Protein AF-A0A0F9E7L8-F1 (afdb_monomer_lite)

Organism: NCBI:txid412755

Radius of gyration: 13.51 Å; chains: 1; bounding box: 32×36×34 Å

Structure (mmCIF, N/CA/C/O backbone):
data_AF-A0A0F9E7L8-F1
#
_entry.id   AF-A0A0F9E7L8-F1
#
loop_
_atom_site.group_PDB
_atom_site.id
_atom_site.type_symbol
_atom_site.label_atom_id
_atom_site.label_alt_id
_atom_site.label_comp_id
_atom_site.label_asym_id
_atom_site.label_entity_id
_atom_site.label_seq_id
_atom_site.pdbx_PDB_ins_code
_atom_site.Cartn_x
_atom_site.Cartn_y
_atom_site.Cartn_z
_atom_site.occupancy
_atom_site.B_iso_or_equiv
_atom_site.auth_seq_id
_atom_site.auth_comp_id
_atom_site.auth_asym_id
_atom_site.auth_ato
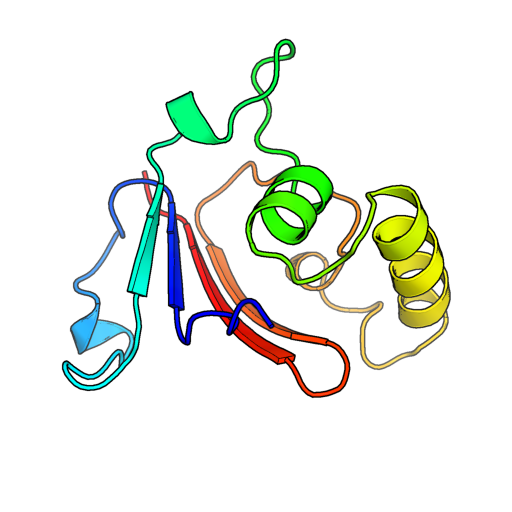m_id
_atom_site.pdbx_PDB_model_num
ATOM 1 N N . MET A 1 1 ? -16.690 -11.509 -5.354 1.00 50.12 1 MET A N 1
ATOM 2 C CA . MET A 1 1 ? -15.948 -10.697 -4.361 1.00 50.12 1 MET A CA 1
ATOM 3 C C . MET A 1 1 ? -14.517 -10.601 -4.872 1.00 50.12 1 MET A C 1
ATOM 5 O O . MET A 1 1 ? -13.983 -11.652 -5.191 1.00 50.12 1 MET A O 1
ATOM 9 N N . LYS A 1 2 ? -13.930 -9.409 -5.064 1.00 63.84 2 LYS A N 1
ATOM 10 C CA . LYS A 1 2 ? -12.524 -9.325 -5.507 1.00 63.84 2 LYS A CA 1
ATOM 11 C C . LYS A 1 2 ? -11.630 -9.856 -4.381 1.00 63.84 2 LYS A C 1
ATOM 13 O O . LYS A 1 2 ? -11.707 -9.351 -3.261 1.00 63.84 2 LYS A O 1
ATOM 18 N N . THR A 1 3 ? -10.855 -10.896 -4.664 1.00 83.19 3 THR A N 1
ATOM 19 C CA . THR A 1 3 ? -9.848 -11.423 -3.738 1.00 83.19 3 THR A CA 1
ATOM 20 C C . THR A 1 3 ? -8.661 -10.467 -3.744 1.00 83.19 3 THR A C 1
ATOM 22 O O . THR A 1 3 ? -8.204 -10.069 -4.812 1.00 83.19 3 THR A O 1
ATOM 25 N N . VAL A 1 4 ? -8.210 -10.047 -2.562 1.00 91.00 4 VAL A N 1
ATOM 26 C CA . VAL A 1 4 ? -7.003 -9.218 -2.430 1.00 91.00 4 VAL A CA 1
ATOM 27 C C . VAL A 1 4 ? -5.793 -10.121 -2.679 1.00 91.00 4 VAL A C 1
ATOM 29 O O . VAL A 1 4 ? -5.781 -11.215 -2.110 1.00 91.00 4 VAL A O 1
ATOM 32 N N . PRO A 1 5 ? -4.823 -9.711 -3.516 1.00 94.44 5 PRO A N 1
ATOM 33 C CA . PRO A 1 5 ? -3.647 -10.528 -3.796 1.00 94.44 5 PRO A CA 1
ATOM 34 C C . PRO A 1 5 ? -2.774 -10.707 -2.552 1.00 94.44 5 PRO A C 1
ATOM 36 O O . PRO A 1 5 ? -2.860 -9.913 -1.616 1.00 94.44 5 PRO A O 1
ATOM 39 N N . ASN A 1 6 ? -1.906 -11.715 -2.560 1.00 97.00 6 ASN A N 1
ATOM 40 C CA . ASN A 1 6 ? -0.893 -11.908 -1.522 1.00 97.00 6 ASN A CA 1
ATOM 41 C C . ASN A 1 6 ? 0.142 -10.778 -1.552 1.00 97.00 6 ASN A C 1
ATOM 43 O O . ASN A 1 6 ? 0.524 -10.265 -0.501 1.00 97.00 6 ASN A O 1
ATOM 47 N N . ASN A 1 7 ? 0.542 -10.358 -2.754 1.00 97.69 7 ASN A N 1
ATOM 48 C CA . ASN A 1 7 ? 1.571 -9.350 -2.968 1.00 97.69 7 ASN A CA 1
ATOM 49 C C . ASN A 1 7 ? 1.110 -8.302 -3.983 1.00 97.69 7 ASN A C 1
ATOM 51 O O . ASN A 1 7 ? 0.534 -8.612 -5.029 1.00 97.69 7 ASN A O 1
ATOM 55 N N . VAL A 1 8 ? 1.399 -7.045 -3.676 1.00 97.38 8 VAL A N 1
ATOM 56 C CA . VAL A 1 8 ? 1.204 -5.896 -4.555 1.00 97.38 8 VAL A CA 1
ATOM 57 C C . VAL A 1 8 ? 2.573 -5.306 -4.826 1.00 97.38 8 VAL A C 1
ATOM 59 O O . VAL A 1 8 ? 3.242 -4.878 -3.889 1.00 97.38 8 VAL A O 1
ATOM 62 N N . VAL A 1 9 ? 2.975 -5.280 -6.091 1.00 97.50 9 VAL A N 1
ATOM 63 C CA . VAL A 1 9 ? 4.274 -4.763 -6.524 1.00 97.50 9 VAL A CA 1
ATOM 64 C C . VAL A 1 9 ? 4.064 -3.491 -7.338 1.00 97.50 9 VAL A C 1
ATOM 66 O O . VAL A 1 9 ? 3.245 -3.487 -8.255 1.00 97.50 9 VAL A O 1
ATOM 69 N N . ILE A 1 10 ? 4.790 -2.426 -7.006 1.00 97.12 10 ILE A N 1
ATOM 70 C CA . ILE A 1 10 ? 4.819 -1.172 -7.767 1.00 97.12 10 ILE A CA 1
ATOM 71 C C . ILE A 1 10 ? 6.251 -0.928 -8.237 1.00 97.12 10 ILE A C 1
ATOM 73 O O . ILE A 1 10 ? 7.161 -0.942 -7.407 1.00 97.12 10 ILE A O 1
ATOM 77 N N . GLY A 1 11 ? 6.429 -0.695 -9.536 1.00 95.81 11 GLY A N 1
ATOM 78 C CA . GLY A 1 11 ? 7.750 -0.497 -10.137 1.00 95.81 11 GLY A CA 1
ATOM 79 C C . GLY A 1 11 ? 8.604 -1.765 -10.133 1.00 95.81 11 GLY A C 1
ATOM 80 O O . GLY A 1 11 ? 8.080 -2.885 -10.067 1.00 95.81 11 GLY A O 1
ATOM 81 N N . GLU A 1 12 ? 9.920 -1.580 -10.199 1.00 95.19 12 GLU A N 1
ATOM 82 C CA . GLU A 1 12 ? 10.910 -2.656 -10.221 1.00 95.19 12 GLU A CA 1
ATOM 83 C C . GLU A 1 12 ? 11.518 -2.877 -8.828 1.00 95.19 12 GLU A C 1
ATOM 85 O O . GLU A 1 12 ? 12.254 -2.023 -8.324 1.00 95.19 12 GLU A O 1
ATOM 90 N N . PRO A 1 13 ? 11.228 -4.011 -8.159 1.00 94.38 13 PRO A N 1
ATOM 91 C CA . PRO A 1 13 ? 11.793 -4.312 -6.850 1.00 94.38 13 PRO A CA 1
ATOM 92 C C . PRO A 1 13 ? 13.325 -4.269 -6.849 1.00 94.38 13 PRO A C 1
ATOM 94 O O . PRO A 1 13 ? 13.975 -4.816 -7.736 1.00 94.38 13 P
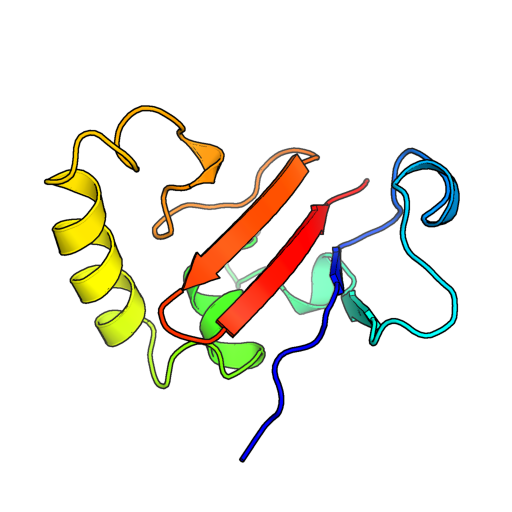RO A O 1
ATOM 97 N N . LEU A 1 14 ? 13.903 -3.713 -5.783 1.00 92.50 14 LEU A N 1
ATOM 98 C CA . LEU A 1 14 ? 15.361 -3.607 -5.609 1.00 92.50 14 LEU A CA 1
ATOM 99 C C . LEU A 1 14 ? 16.080 -4.967 -5.518 1.00 92.50 14 LEU A C 1
ATOM 101 O O . LEU A 1 14 ? 17.298 -5.047 -5.666 1.00 92.50 14 LEU A O 1
ATOM 105 N N . VAL A 1 15 ? 15.336 -6.033 -5.223 1.00 93.88 15 VAL A N 1
ATOM 106 C CA . VAL A 1 15 ? 15.808 -7.419 -5.129 1.00 93.88 15 VAL A CA 1
ATOM 107 C C . VAL A 1 15 ? 14.766 -8.351 -5.747 1.00 93.88 15 VAL A C 1
ATOM 109 O O . VAL A 1 15 ? 13.611 -7.964 -5.926 1.00 93.88 15 VAL A O 1
ATOM 112 N N . SER A 1 16 ? 15.138 -9.598 -6.047 1.00 95.06 16 SER A N 1
ATOM 113 C CA . SER A 1 16 ? 14.167 -10.575 -6.549 1.00 95.06 16 SER A CA 1
ATOM 114 C C . SER A 1 16 ? 13.039 -10.814 -5.537 1.00 95.06 16 SER A C 1
ATOM 116 O O . SER A 1 16 ? 13.239 -10.764 -4.323 1.00 95.06 16 SER A O 1
ATOM 118 N N . LEU A 1 17 ? 11.837 -11.110 -6.038 1.00 95.00 17 LEU A N 1
ATOM 119 C CA . LEU A 1 17 ? 10.693 -11.427 -5.180 1.00 95.00 17 LEU A CA 1
ATOM 120 C C . LEU A 1 17 ? 10.951 -12.678 -4.323 1.00 95.00 17 LEU A C 1
ATOM 122 O O . LEU A 1 17 ? 10.591 -12.698 -3.150 1.00 95.00 17 LEU A O 1
ATOM 126 N N . GLU A 1 18 ? 11.659 -13.669 -4.866 1.00 95.44 18 GLU A N 1
ATOM 127 C CA . GLU A 1 18 ? 12.102 -14.855 -4.122 1.00 95.44 18 GLU A CA 1
ATOM 128 C C . GLU A 1 18 ? 12.995 -14.483 -2.926 1.00 95.44 18 GLU A C 1
ATOM 130 O O . GLU A 1 18 ? 12.812 -15.007 -1.830 1.00 95.44 18 GLU A O 1
ATOM 135 N N . ALA A 1 19 ? 13.909 -13.516 -3.088 1.00 95.00 19 ALA A N 1
ATOM 136 C CA . ALA A 1 19 ? 14.750 -13.033 -1.990 1.00 95.00 19 ALA A CA 1
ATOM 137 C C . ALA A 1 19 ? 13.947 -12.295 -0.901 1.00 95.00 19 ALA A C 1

Instructions for the task:
In the records above, find the line with "ATOM 113 C CA"; write out exactly that line and each one after it, stopping after the line with "ATOM 136 C CA".

Solution to this task:
ATOM 113 C CA . SER A 1 16 ? 14.167 -10.575 -6.549 1.00 95.06 16 SER A CA 1
ATOM 114 C C . SER A 1 16 ? 13.039 -10.814 -5.537 1.00 95.06 16 SER A C 1
ATOM 116 O O . SER A 1 16 ? 13.239 -10.764 -4.323 1.00 95.06 16 SER A O 1
ATOM 118 N N . LEU A 1 17 ? 11.837 -11.110 -6.038 1.00 95.00 17 LEU A N 1
ATOM 119 C CA . LEU A 1 17 ? 10.693 -11.427 -5.180 1.00 95.00 17 LEU A CA 1
ATOM 120 C C . LEU A 1 17 ? 10.951 -12.678 -4.323 1.00 95.00 17 LEU A C 1
ATOM 122 O O . LEU A 1 17 ? 10.591 -12.698 -3.150 1.00 95.00 17 LEU A O 1
ATOM 126 N N . GLU A 1 18 ? 11.659 -13.669 -4.866 1.00 95.44 18 GLU A N 1
ATOM 127 C CA . GLU A 1 18 ? 12.102 -14.855 -4.122 1.00 95.44 18 GLU A CA 1
ATOM 128 C C . GLU A 1 18 ? 12.995 -14.483 -2.926 1.00 95.44 18 GLU A C 1
ATOM 130 O O . GLU A 1 18 ? 12.812 -15.007 -1.830 1.00 95.44 18 GLU A O 1
ATOM 135 N N . ALA A 1 19 ? 13.909 -13.516 -3.088 1.00 95.00 19 ALA A N 1
ATOM 136 C CA . ALA A 1 19 ? 14.750 -13.033 -1.990 1.00 95.00 19 ALA A CA 1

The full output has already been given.